Я подумал, не имеет ли он в виду тот жар, в который бросило Джона. Тогда Джон смущенно отвел взгляд и сказал:
– Моя мать…
– Это для нас плюс, – оживился Кредитор.
– Родной язык.
– А, точно, припоминаю. Это у вас нет акцента.
Они встали и пожали друг другу руки. Джон сказал:
– Скажу вам честно. Вчера было лучше.
– И как вы себя сегодня чувствуете, позвольте поинтересоваться?
– Преподобный отец.
– Доктор.
Мы с Джоном вернулись на свою квартиру, но поначалу в том Тодовом состоянии трудно было насладиться ее красотами (например, огромным слуховым окном). Неплохо было бы не путаться у него под ногами. Какой-нибудь женщине, типа Айрин, рядом с ним пришлось бы несладко. Так что можете себе представить, каково было находиться у него внутри.
Затем позвонил Преподобный и поделился новостью о надвигающейся грозе, и я подумал было, что именно это мы меньше всего хотели бы от него услышать. Но в итоге все как-то на удивление обошлось, небеса не разверзлись. День прошел в приятном одиночестве. Телевизор, газета, решение мелких бытовых проблем: измельчитель кухонных отбросов, ноготь на ноге, пуговицы на рубашке, лампочки. Самосознание, оказывается, не невыносимо. Оно прекрасно: вечное творение, распад ментальных форм. Покой… Ближе к полудню Джон стал вести себя весьма знакомым образом: потягиваться, почесываться и довольно вздыхать. Это значило, что он собирается на работу.

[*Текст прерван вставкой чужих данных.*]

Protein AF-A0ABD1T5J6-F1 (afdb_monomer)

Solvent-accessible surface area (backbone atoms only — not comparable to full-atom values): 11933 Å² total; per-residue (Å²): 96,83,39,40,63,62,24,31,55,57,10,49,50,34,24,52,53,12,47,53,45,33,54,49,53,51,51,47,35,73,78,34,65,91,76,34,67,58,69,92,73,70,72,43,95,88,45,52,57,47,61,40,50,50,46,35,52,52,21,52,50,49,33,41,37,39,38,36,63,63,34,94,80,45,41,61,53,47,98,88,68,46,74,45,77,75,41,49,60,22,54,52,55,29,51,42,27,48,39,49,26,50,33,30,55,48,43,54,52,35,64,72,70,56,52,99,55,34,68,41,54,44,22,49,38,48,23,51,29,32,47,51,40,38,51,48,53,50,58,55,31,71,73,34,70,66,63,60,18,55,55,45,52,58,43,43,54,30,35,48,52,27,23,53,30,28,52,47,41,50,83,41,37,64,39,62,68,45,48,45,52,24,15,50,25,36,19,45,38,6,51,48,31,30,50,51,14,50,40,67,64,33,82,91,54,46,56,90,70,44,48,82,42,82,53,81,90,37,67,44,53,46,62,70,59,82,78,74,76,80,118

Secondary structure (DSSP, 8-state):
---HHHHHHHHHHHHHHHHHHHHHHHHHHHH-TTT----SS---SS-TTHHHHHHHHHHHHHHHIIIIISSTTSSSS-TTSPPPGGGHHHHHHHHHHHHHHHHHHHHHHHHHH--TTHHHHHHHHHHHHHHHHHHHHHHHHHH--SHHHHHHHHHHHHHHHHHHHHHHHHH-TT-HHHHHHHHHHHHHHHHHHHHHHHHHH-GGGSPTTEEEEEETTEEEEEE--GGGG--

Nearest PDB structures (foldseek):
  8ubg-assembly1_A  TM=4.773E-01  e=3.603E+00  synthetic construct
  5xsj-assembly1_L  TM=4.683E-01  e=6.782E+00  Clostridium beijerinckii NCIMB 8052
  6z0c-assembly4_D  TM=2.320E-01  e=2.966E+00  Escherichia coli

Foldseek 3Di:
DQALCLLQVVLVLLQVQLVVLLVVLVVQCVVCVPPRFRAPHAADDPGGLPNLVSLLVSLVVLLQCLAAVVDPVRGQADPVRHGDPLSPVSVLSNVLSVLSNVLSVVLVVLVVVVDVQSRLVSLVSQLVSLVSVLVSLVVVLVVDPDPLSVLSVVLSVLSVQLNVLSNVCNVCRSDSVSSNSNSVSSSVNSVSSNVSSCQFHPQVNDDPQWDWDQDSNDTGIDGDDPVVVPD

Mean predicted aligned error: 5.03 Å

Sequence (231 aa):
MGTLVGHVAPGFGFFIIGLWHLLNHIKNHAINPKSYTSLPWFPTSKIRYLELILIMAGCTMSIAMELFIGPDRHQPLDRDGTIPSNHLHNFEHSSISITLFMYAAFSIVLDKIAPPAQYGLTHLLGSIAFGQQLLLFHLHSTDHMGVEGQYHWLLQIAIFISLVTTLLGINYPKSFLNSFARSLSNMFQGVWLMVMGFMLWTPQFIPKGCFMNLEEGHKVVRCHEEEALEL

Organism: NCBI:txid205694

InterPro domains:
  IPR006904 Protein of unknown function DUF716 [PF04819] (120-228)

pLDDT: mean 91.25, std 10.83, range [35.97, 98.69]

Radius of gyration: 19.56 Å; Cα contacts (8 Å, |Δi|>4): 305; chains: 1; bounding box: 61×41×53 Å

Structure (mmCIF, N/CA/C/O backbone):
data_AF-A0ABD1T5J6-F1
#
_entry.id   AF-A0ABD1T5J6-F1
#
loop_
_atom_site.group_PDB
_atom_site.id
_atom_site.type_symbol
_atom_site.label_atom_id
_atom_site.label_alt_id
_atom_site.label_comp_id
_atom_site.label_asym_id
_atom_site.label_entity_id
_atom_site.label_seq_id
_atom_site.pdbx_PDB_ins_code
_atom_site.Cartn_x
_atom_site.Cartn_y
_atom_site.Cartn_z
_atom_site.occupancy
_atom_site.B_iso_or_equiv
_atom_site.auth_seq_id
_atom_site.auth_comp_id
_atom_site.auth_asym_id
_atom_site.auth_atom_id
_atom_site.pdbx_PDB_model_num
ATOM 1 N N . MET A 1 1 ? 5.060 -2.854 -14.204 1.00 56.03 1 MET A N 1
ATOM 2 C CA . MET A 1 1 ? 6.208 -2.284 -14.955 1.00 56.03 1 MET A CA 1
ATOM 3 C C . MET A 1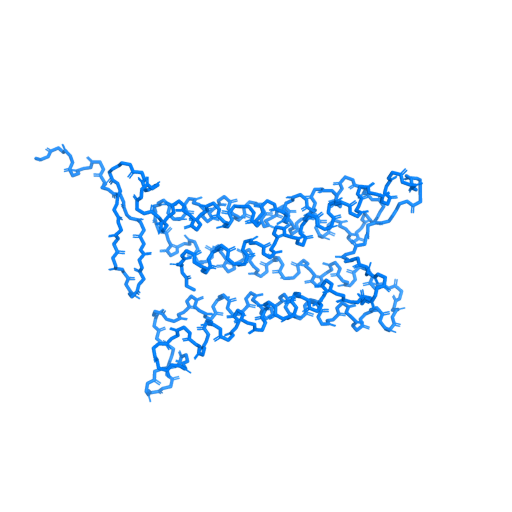 1 ? 6.430 -0.810 -14.642 1.00 56.03 1 MET A C 1
ATOM 5 O O . MET A 1 1 ? 5.454 -0.076 -14.471 1.00 56.03 1 MET A O 1
ATOM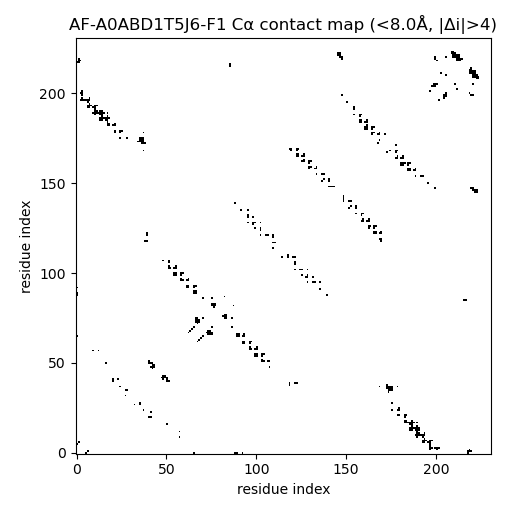 9 N N . GLY A 1 2 ? 7.698 -0.382 -14.607 1.00 65.75 2 GLY A N 1
ATOM 10 C CA . GLY A 1 2 ? 8.113 1.000 -14.362 1.00 65.75 2 GLY A CA 1
ATOM 11 C C . GLY A 1 2 ? 7.647 1.947 -15.465 1.00 65.75 2 GLY A C 1
ATOM 12 O O . GLY A 1 2 ? 8.319 2.171 -16.463 1.00 65.75 2 GLY A O 1
ATOM 13 N N . THR A 1 3 ? 6.431 2.456 -15.318 1.00 83.12 3 THR A N 1
ATOM 14 C CA . THR A 1 3 ? 5.825 3.416 -16.239 1.00 83.12 3 THR A CA 1
ATOM 15 C C . THR A 1 3 ? 5.236 4.559 -15.430 1.00 83.12 3 THR A C 1
ATOM 17 O O . THR A 1 3 ? 4.939 4.400 -14.243 1.00 83.12 3 THR A O 1
ATOM 20 N N . LEU A 1 4 ? 5.002 5.701 -16.080 1.00 87.62 4 LEU A N 1
ATOM 21 C CA . LEU A 1 4 ? 4.322 6.836 -15.455 1.00 87.62 4 LEU A CA 1
ATOM 22 C C . LEU A 1 4 ? 3.004 6.404 -14.795 1.00 87.62 4 LEU A C 1
ATOM 24 O O . LEU A 1 4 ? 2.788 6.642 -13.610 1.00 87.62 4 LEU A O 1
ATOM 28 N N . VAL A 1 5 ? 2.136 5.725 -15.551 1.00 89.25 5 VAL A N 1
ATOM 29 C CA . VAL A 1 5 ? 0.825 5.278 -15.052 1.00 89.25 5 VAL A CA 1
ATOM 30 C C . VAL A 1 5 ? 0.982 4.181 -14.001 1.00 89.25 5 VAL A C 1
ATOM 32 O O . VAL A 1 5 ? 0.295 4.223 -12.982 1.00 89.25 5 VAL A O 1
ATOM 35 N N . GLY A 1 6 ? 1.915 3.248 -14.214 1.00 87.19 6 GLY A N 1
ATOM 36 C CA . GLY A 1 6 ? 2.217 2.157 -13.289 1.00 87.19 6 GLY A CA 1
ATOM 37 C C . GLY A 1 6 ? 2.701 2.622 -11.916 1.00 87.19 6 GLY A C 1
ATOM 38 O O . GLY A 1 6 ? 2.515 1.896 -10.953 1.00 87.19 6 GLY A O 1
ATOM 39 N N . HIS A 1 7 ? 3.241 3.836 -11.797 1.00 92.06 7 HIS A N 1
ATOM 40 C CA . HIS A 1 7 ? 3.604 4.444 -10.515 1.00 92.06 7 HIS A CA 1
ATOM 41 C C . HIS A 1 7 ? 2.527 5.396 -9.979 1.00 92.06 7 HIS A C 1
ATOM 43 O O . HIS A 1 7 ? 2.155 5.330 -8.806 1.00 92.06 7 HIS A O 1
ATOM 49 N N . VAL A 1 8 ? 1.980 6.263 -10.836 1.00 95.69 8 VAL A N 1
ATOM 50 C CA . VAL A 1 8 ? 1.018 7.293 -10.419 1.00 95.69 8 VAL A CA 1
ATOM 51 C C . VAL A 1 8 ? -0.308 6.683 -9.966 1.00 95.69 8 VAL A C 1
ATOM 53 O O . VAL A 1 8 ? -0.850 7.112 -8.950 1.00 95.69 8 VAL A O 1
ATOM 56 N N . ALA A 1 9 ? -0.829 5.673 -10.669 1.00 95.00 9 ALA A N 1
ATOM 57 C CA . ALA A 1 9 ? -2.109 5.055 -10.326 1.00 95.00 9 ALA A CA 1
ATOM 58 C C . ALA A 1 9 ? -2.095 4.350 -8.951 1.00 95.00 9 ALA A C 1
ATOM 60 O O . ALA A 1 9 ? -2.934 4.696 -8.111 1.00 95.00 9 ALA A O 1
ATOM 61 N N . PRO A 1 10 ? -1.161 3.420 -8.648 1.00 94.44 10 PRO A N 1
ATOM 62 C CA . PRO A 1 10 ? -1.077 2.853 -7.303 1.00 94.44 10 PRO A CA 1
ATOM 63 C C . PRO A 1 10 ? -0.681 3.906 -6.265 1.00 94.44 10 PRO A C 1
ATOM 65 O O . PRO A 1 10 ? -1.217 3.882 -5.156 1.00 94.44 10 PRO 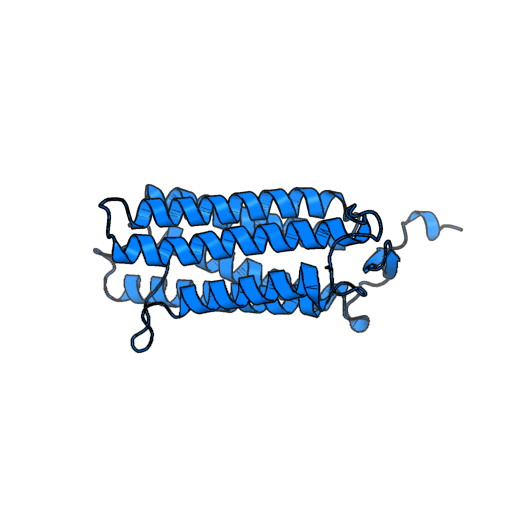A O 1
ATOM 68 N N . GLY A 1 11 ? 0.173 4.874 -6.622 1.00 96.94 11 GLY A N 1
ATOM 69 C CA . GLY A 1 11 ? 0.528 5.990 -5.747 1.00 96.94 11 GLY A CA 1
ATOM 70 C C . GLY A 1 11 ? -0.692 6.794 -5.288 1.00 96.94 11 GLY A C 1
ATOM 71 O O . GLY A 1 11 ? -0.866 7.054 -4.097 1.00 96.94 11 GLY A O 1
ATOM 72 N N . PHE A 1 12 ? -1.608 7.101 -6.205 1.00 97.81 12 PHE A N 1
ATOM 73 C CA . PHE A 1 12 ? -2.869 7.762 -5.882 1.00 97.81 12 PHE A CA 1
ATOM 74 C C . PHE A 1 12 ? -3.761 6.913 -4.961 1.00 97.81 12 PHE A C 1
ATOM 76 O O . PHE A 1 12 ? -4.365 7.442 -4.025 1.00 97.81 12 PHE A O 1
ATOM 83 N N . GLY A 1 13 ? -3.801 5.593 -5.171 1.00 97.38 13 GLY A N 1
ATOM 84 C CA . GLY A 1 13 ? -4.504 4.655 -4.292 1.00 97.38 13 GLY A CA 1
ATOM 85 C C . GLY A 1 13 ? -3.974 4.687 -2.854 1.00 97.38 13 GLY A C 1
ATOM 86 O O . GLY A 1 13 ? -4.741 4.928 -1.920 1.00 97.38 13 GLY A O 1
ATOM 87 N N . PHE A 1 14 ? -2.659 4.523 -2.670 1.00 97.25 14 PHE A N 1
ATOM 88 C CA . PHE A 1 14 ? -2.011 4.624 -1.355 1.00 97.25 14 PHE A CA 1
ATOM 89 C C . PHE A 1 14 ? -2.218 5.997 -0.709 1.00 97.25 14 PHE A C 1
ATOM 91 O O . PHE A 1 14 ? -2.480 6.076 0.491 1.00 97.25 14 PHE A O 1
ATOM 98 N N . PHE A 1 15 ? -2.166 7.074 -1.498 1.00 98.50 15 PHE A N 1
ATOM 99 C CA . PHE A 1 15 ? -2.416 8.430 -1.018 1.00 98.50 15 PHE A CA 1
ATOM 100 C C . PHE A 1 15 ? -3.835 8.581 -0.459 1.00 98.50 15 PHE A C 1
ATOM 102 O O . PHE A 1 15 ? -3.989 9.025 0.679 1.00 98.50 15 PHE A O 1
ATOM 109 N N . ILE A 1 16 ? -4.865 8.175 -1.212 1.00 98.31 16 ILE A N 1
ATOM 110 C CA . ILE A 1 16 ? -6.261 8.262 -0.759 1.00 98.31 16 ILE A CA 1
ATOM 111 C C . ILE A 1 16 ? -6.474 7.431 0.503 1.00 98.31 16 ILE A C 1
ATOM 113 O O . ILE A 1 16 ? -7.064 7.931 1.458 1.00 98.31 16 ILE A O 1
ATOM 117 N N . ILE A 1 17 ? -6.004 6.180 0.525 1.00 98.19 17 ILE A N 1
ATOM 118 C CA . ILE A 1 17 ? -6.193 5.283 1.673 1.00 98.19 17 ILE A CA 1
ATOM 119 C C . ILE A 1 17 ? -5.442 5.811 2.902 1.00 98.19 17 ILE A C 1
ATOM 121 O O . ILE A 1 17 ? -6.009 5.870 3.993 1.00 98.19 17 ILE A O 1
ATOM 125 N N . GLY A 1 18 ? -4.199 6.266 2.732 1.00 98.19 18 GLY A N 1
ATOM 126 C CA . GLY A 1 18 ? -3.402 6.858 3.805 1.00 98.19 18 GLY A CA 1
ATOM 127 C C . GLY A 1 18 ? -4.025 8.139 4.362 1.00 98.19 18 GLY A C 1
ATOM 128 O O . GLY A 1 18 ? -4.138 8.289 5.578 1.00 98.19 18 GLY A O 1
ATOM 129 N N . LEU A 1 19 ? -4.509 9.032 3.492 1.00 98.56 19 LEU A N 1
ATOM 130 C CA . LEU A 1 19 ? -5.212 10.252 3.895 1.00 98.56 19 LEU A CA 1
ATOM 131 C C . LEU A 1 19 ? -6.535 9.931 4.601 1.00 98.56 19 LEU A C 1
ATOM 133 O O . LEU A 1 19 ? -6.856 10.529 5.628 1.00 98.56 19 LEU A O 1
ATOM 137 N N . TRP A 1 20 ? -7.287 8.958 4.085 1.00 98.44 20 TRP A N 1
ATOM 138 C CA . TRP A 1 20 ? -8.517 8.463 4.696 1.00 98.44 20 TRP A CA 1
ATOM 139 C C . TRP A 1 20 ? -8.266 7.941 6.115 1.00 98.44 20 TRP A C 1
ATOM 141 O O . TRP A 1 20 ? -8.984 8.320 7.044 1.00 98.44 20 TRP A O 1
ATOM 151 N N . HIS A 1 21 ? -7.216 7.142 6.318 1.00 98.38 21 HIS A N 1
ATOM 152 C CA . HIS A 1 21 ? -6.812 6.678 7.648 1.00 98.38 21 HIS A CA 1
ATOM 153 C C . HIS A 1 21 ? -6.408 7.842 8.547 1.00 98.38 21 HIS A C 1
ATOM 155 O O . HIS A 1 21 ? -6.895 7.945 9.673 1.00 98.38 21 HIS A O 1
ATOM 161 N N . LEU A 1 22 ? -5.570 8.748 8.041 1.00 98.44 22 LEU A N 1
ATOM 162 C CA . LEU A 1 22 ? -5.044 9.884 8.791 1.00 98.44 22 LEU A CA 1
ATOM 163 C C . LEU A 1 22 ? -6.178 10.753 9.344 1.00 98.44 22 LEU A C 1
ATOM 165 O O . LEU A 1 22 ? -6.236 11.013 10.547 1.00 98.44 22 LEU A O 1
ATOM 169 N N . LEU A 1 23 ? -7.121 11.141 8.484 1.00 98.31 23 LEU A N 1
ATOM 170 C CA . LEU A 1 23 ? -8.263 11.970 8.863 1.00 98.31 23 LEU A CA 1
ATOM 171 C C . LEU A 1 23 ? -9.174 11.267 9.875 1.00 98.31 23 LEU A C 1
ATOM 173 O O . LEU A 1 23 ? -9.609 11.895 10.843 1.00 98.31 23 LEU A O 1
ATOM 177 N N . ASN A 1 24 ? -9.445 9.970 9.701 1.00 98.12 24 ASN A N 1
ATOM 178 C CA . ASN A 1 24 ? -10.289 9.228 10.639 1.00 98.12 24 ASN A CA 1
ATOM 179 C C . ASN A 1 24 ? -9.614 9.015 11.999 1.00 98.12 24 ASN A C 1
ATOM 181 O O . ASN A 1 24 ? -10.271 9.160 13.031 1.00 98.12 24 ASN A O 1
ATOM 185 N N . HIS A 1 25 ? -8.312 8.724 12.033 1.00 97.81 25 HIS A N 1
ATOM 186 C CA . HIS A 1 25 ? -7.570 8.615 13.286 1.00 97.81 25 HIS A CA 1
ATOM 187 C C . HIS A 1 25 ? -7.528 9.956 14.032 1.00 97.81 25 HIS A C 1
ATOM 189 O O . HIS A 1 25 ? -7.809 9.976 15.232 1.00 97.81 25 HIS A O 1
ATOM 195 N N . ILE A 1 26 ? -7.263 11.074 13.338 1.00 98.06 26 ILE A N 1
ATOM 196 C CA . ILE A 1 26 ? -7.305 12.426 13.926 1.00 98.06 26 ILE A CA 1
ATOM 197 C C . ILE A 1 26 ? -8.696 12.716 14.493 1.00 98.06 26 ILE A C 1
ATOM 199 O O . ILE A 1 26 ? -8.822 13.091 15.657 1.00 98.06 26 ILE A O 1
ATOM 203 N N . LYS A 1 27 ? -9.749 12.490 13.699 1.00 97.19 27 LYS A N 1
ATOM 204 C CA . LYS A 1 27 ? -11.138 12.707 14.118 1.00 97.19 27 LYS A CA 1
ATOM 205 C C . LYS A 1 27 ? -11.491 11.883 15.357 1.00 97.19 27 LYS A C 1
ATOM 207 O O . LYS A 1 27 ? -12.015 12.426 16.326 1.00 97.19 27 LYS A O 1
ATOM 212 N N . ASN A 1 28 ? -11.205 10.582 15.347 1.00 96.12 28 ASN A N 1
ATOM 213 C CA . ASN A 1 28 ? -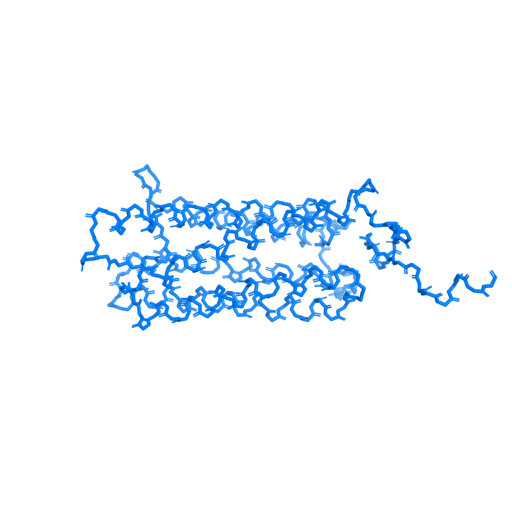11.546 9.694 16.457 1.00 96.12 28 ASN A CA 1
ATOM 214 C C . ASN A 1 28 ? -10.787 10.058 17.735 1.00 96.12 28 ASN A C 1
ATOM 216 O O . ASN A 1 28 ? -11.363 9.995 18.820 1.00 96.12 28 ASN A O 1
ATOM 220 N N . HIS A 1 29 ? -9.521 10.465 17.615 1.00 96.69 29 HIS A N 1
ATOM 221 C CA . HIS A 1 29 ? -8.738 10.924 18.756 1.00 96.69 29 HIS A CA 1
ATOM 222 C C . HIS A 1 29 ? -9.236 12.270 19.296 1.00 96.69 29 HIS A C 1
ATOM 224 O O . HIS A 1 29 ? -9.349 12.425 20.506 1.00 96.69 29 HIS A O 1
ATOM 230 N N . ALA A 1 30 ? -9.606 13.211 18.422 1.00 97.19 30 ALA A N 1
ATOM 231 C CA . ALA A 1 30 ? -10.137 14.511 18.825 1.00 97.19 30 ALA A CA 1
ATOM 232 C C . ALA A 1 30 ? -11.484 14.400 19.560 1.00 97.19 30 ALA A C 1
ATOM 234 O O . ALA A 1 30 ? -11.707 15.105 20.540 1.00 97.19 30 ALA A O 1
ATOM 235 N N . ILE A 1 31 ? -12.372 13.500 19.117 1.00 95.94 31 ILE A N 1
ATOM 236 C CA . ILE A 1 31 ? -13.679 13.286 19.761 1.00 95.94 31 ILE A CA 1
ATOM 237 C C . ILE A 1 31 ? -13.522 12.516 21.080 1.00 95.94 31 ILE A C 1
ATOM 239 O O . ILE A 1 31 ? -14.188 12.830 22.062 1.00 95.94 31 ILE A O 1
ATOM 243 N N . ASN A 1 32 ? -12.657 11.499 21.111 1.00 93.06 32 ASN A N 1
ATOM 244 C CA . ASN A 1 32 ? -12.568 10.541 22.212 1.00 93.06 32 ASN A CA 1
ATOM 245 C C . ASN A 1 32 ? -11.106 10.252 22.611 1.00 93.06 32 ASN A C 1
ATOM 247 O O . ASN A 1 32 ? -10.645 9.114 22.479 1.00 93.06 32 ASN A O 1
ATOM 251 N N . PRO A 1 33 ? -10.352 11.232 23.143 1.00 91.00 33 PRO A N 1
ATOM 252 C CA . PRO A 1 33 ? -8.911 11.074 23.352 1.00 91.00 33 PRO A CA 1
ATOM 253 C C . PRO A 1 33 ? -8.565 9.984 24.376 1.00 91.00 33 PRO A C 1
ATOM 255 O O . PRO A 1 33 ? -7.587 9.263 24.198 1.00 91.00 33 PRO A O 1
ATOM 258 N N . LYS A 1 34 ? -9.386 9.814 25.425 1.00 91.38 34 LYS A N 1
ATOM 259 C CA . LYS A 1 34 ? -9.150 8.838 26.508 1.00 91.38 34 LYS A CA 1
ATOM 260 C C . LYS A 1 34 ? -9.567 7.403 26.163 1.00 91.38 34 LYS A C 1
ATOM 262 O O . LYS A 1 34 ? -9.035 6.463 26.741 1.00 91.38 34 LYS A O 1
ATOM 267 N N . SER A 1 35 ? -10.525 7.224 25.254 1.00 92.88 35 SER A N 1
ATOM 268 C CA . SER A 1 35 ? -11.053 5.910 24.844 1.00 92.88 35 SER A CA 1
ATOM 269 C C . SER A 1 35 ? -10.631 5.505 23.428 1.00 92.88 35 SER A C 1
ATOM 271 O O . SER A 1 35 ? -11.037 4.447 22.937 1.00 92.88 35 SER A O 1
ATOM 273 N N . TYR A 1 36 ? -9.782 6.319 22.796 1.00 94.81 36 TYR A N 1
ATOM 274 C CA . TYR A 1 36 ? -9.246 6.123 21.458 1.00 94.81 36 TYR A CA 1
ATOM 275 C C . TYR A 1 36 ? -8.752 4.691 21.226 1.00 94.81 36 TYR A C 1
ATOM 277 O O . TYR A 1 36 ? -8.089 4.102 22.075 1.00 94.81 36 TYR A O 1
ATOM 285 N N . THR A 1 37 ? -9.063 4.131 20.057 1.00 94.19 37 THR A N 1
ATOM 286 C CA . THR A 1 37 ? -8.538 2.837 19.608 1.00 94.19 37 THR A CA 1
ATOM 287 C C . THR A 1 37 ? -8.167 2.944 18.138 1.00 94.19 37 THR A C 1
ATOM 289 O O . THR A 1 37 ? -8.959 3.425 17.329 1.00 94.19 37 THR A O 1
ATOM 292 N N . SER A 1 38 ? -6.966 2.491 17.799 1.00 94.12 38 SER A N 1
ATOM 293 C CA . SER A 1 38 ? -6.481 2.383 16.433 1.00 94.12 38 SER A CA 1
ATOM 294 C C . SER A 1 38 ? -7.214 1.257 15.712 1.00 94.12 38 SER A C 1
ATOM 296 O O . SER A 1 38 ? -7.071 0.086 16.065 1.00 94.12 38 SER A O 1
ATOM 298 N N . LEU A 1 39 ? -7.983 1.616 14.687 1.00 95.50 39 LEU A N 1
ATOM 299 C CA . LEU A 1 39 ? -8.588 0.659 13.769 1.00 95.50 39 LEU A CA 1
ATOM 300 C C . LEU A 1 39 ? -7.653 0.406 12.573 1.00 95.50 39 LEU A C 1
ATOM 302 O O . LEU A 1 39 ? -6.916 1.309 12.179 1.00 95.50 39 LEU A O 1
ATOM 306 N N . PRO A 1 40 ? -7.638 -0.810 12.006 1.00 95.00 40 PRO A N 1
ATOM 307 C CA . PRO A 1 40 ? -6.847 -1.124 10.814 1.00 95.00 40 PRO A CA 1
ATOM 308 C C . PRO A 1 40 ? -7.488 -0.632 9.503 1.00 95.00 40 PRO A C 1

Я мог лишь наблюдать за тем, как он меняется. Нагрудник с короткими рукавами, белый халат. Я поискал взглядом черные сапоги. Нет. Лишь белые сабо на деревянной подошве. К чему они? Теперь Джон был чист, бодр и готов к жизни.
Он прошел пять кварталов, и никто не пытался его остановить. Небо не пролилось над его головой, толстощекие облака не надулись от горя. Равно как и земля: асфальт не разверзся, чтобы поглотить его или похоронить. Да и ветер не дышал дьявольским ураганом, а веял легонько и нежно. Могу засвидетельствовать лишь отчаянный детский плач, перепуганный взгляд чернокожего бомжа на перекрестке Тринадцатой и Седьмой и то, как всю дорогу прохожие, казалось, шарахались от нас, даже те, одетые в форму (которые за что-нибудь отвечают), словно говорили: «Не обращайте на нас внимания. Мы просто разбираем здания», или «Мы всего лишь разжигаем пожары», или «Мы просто колупаем автострады», или «Мы всего лишь разбрасываем мусор». Вот оно, здание с дежурными, носильщиками, секретарями, санитарами с носилками и каталками, – и все нас знают. Доктор Янг. Ведь мы – мы, мы, мы! – разрушаем человеческие тела.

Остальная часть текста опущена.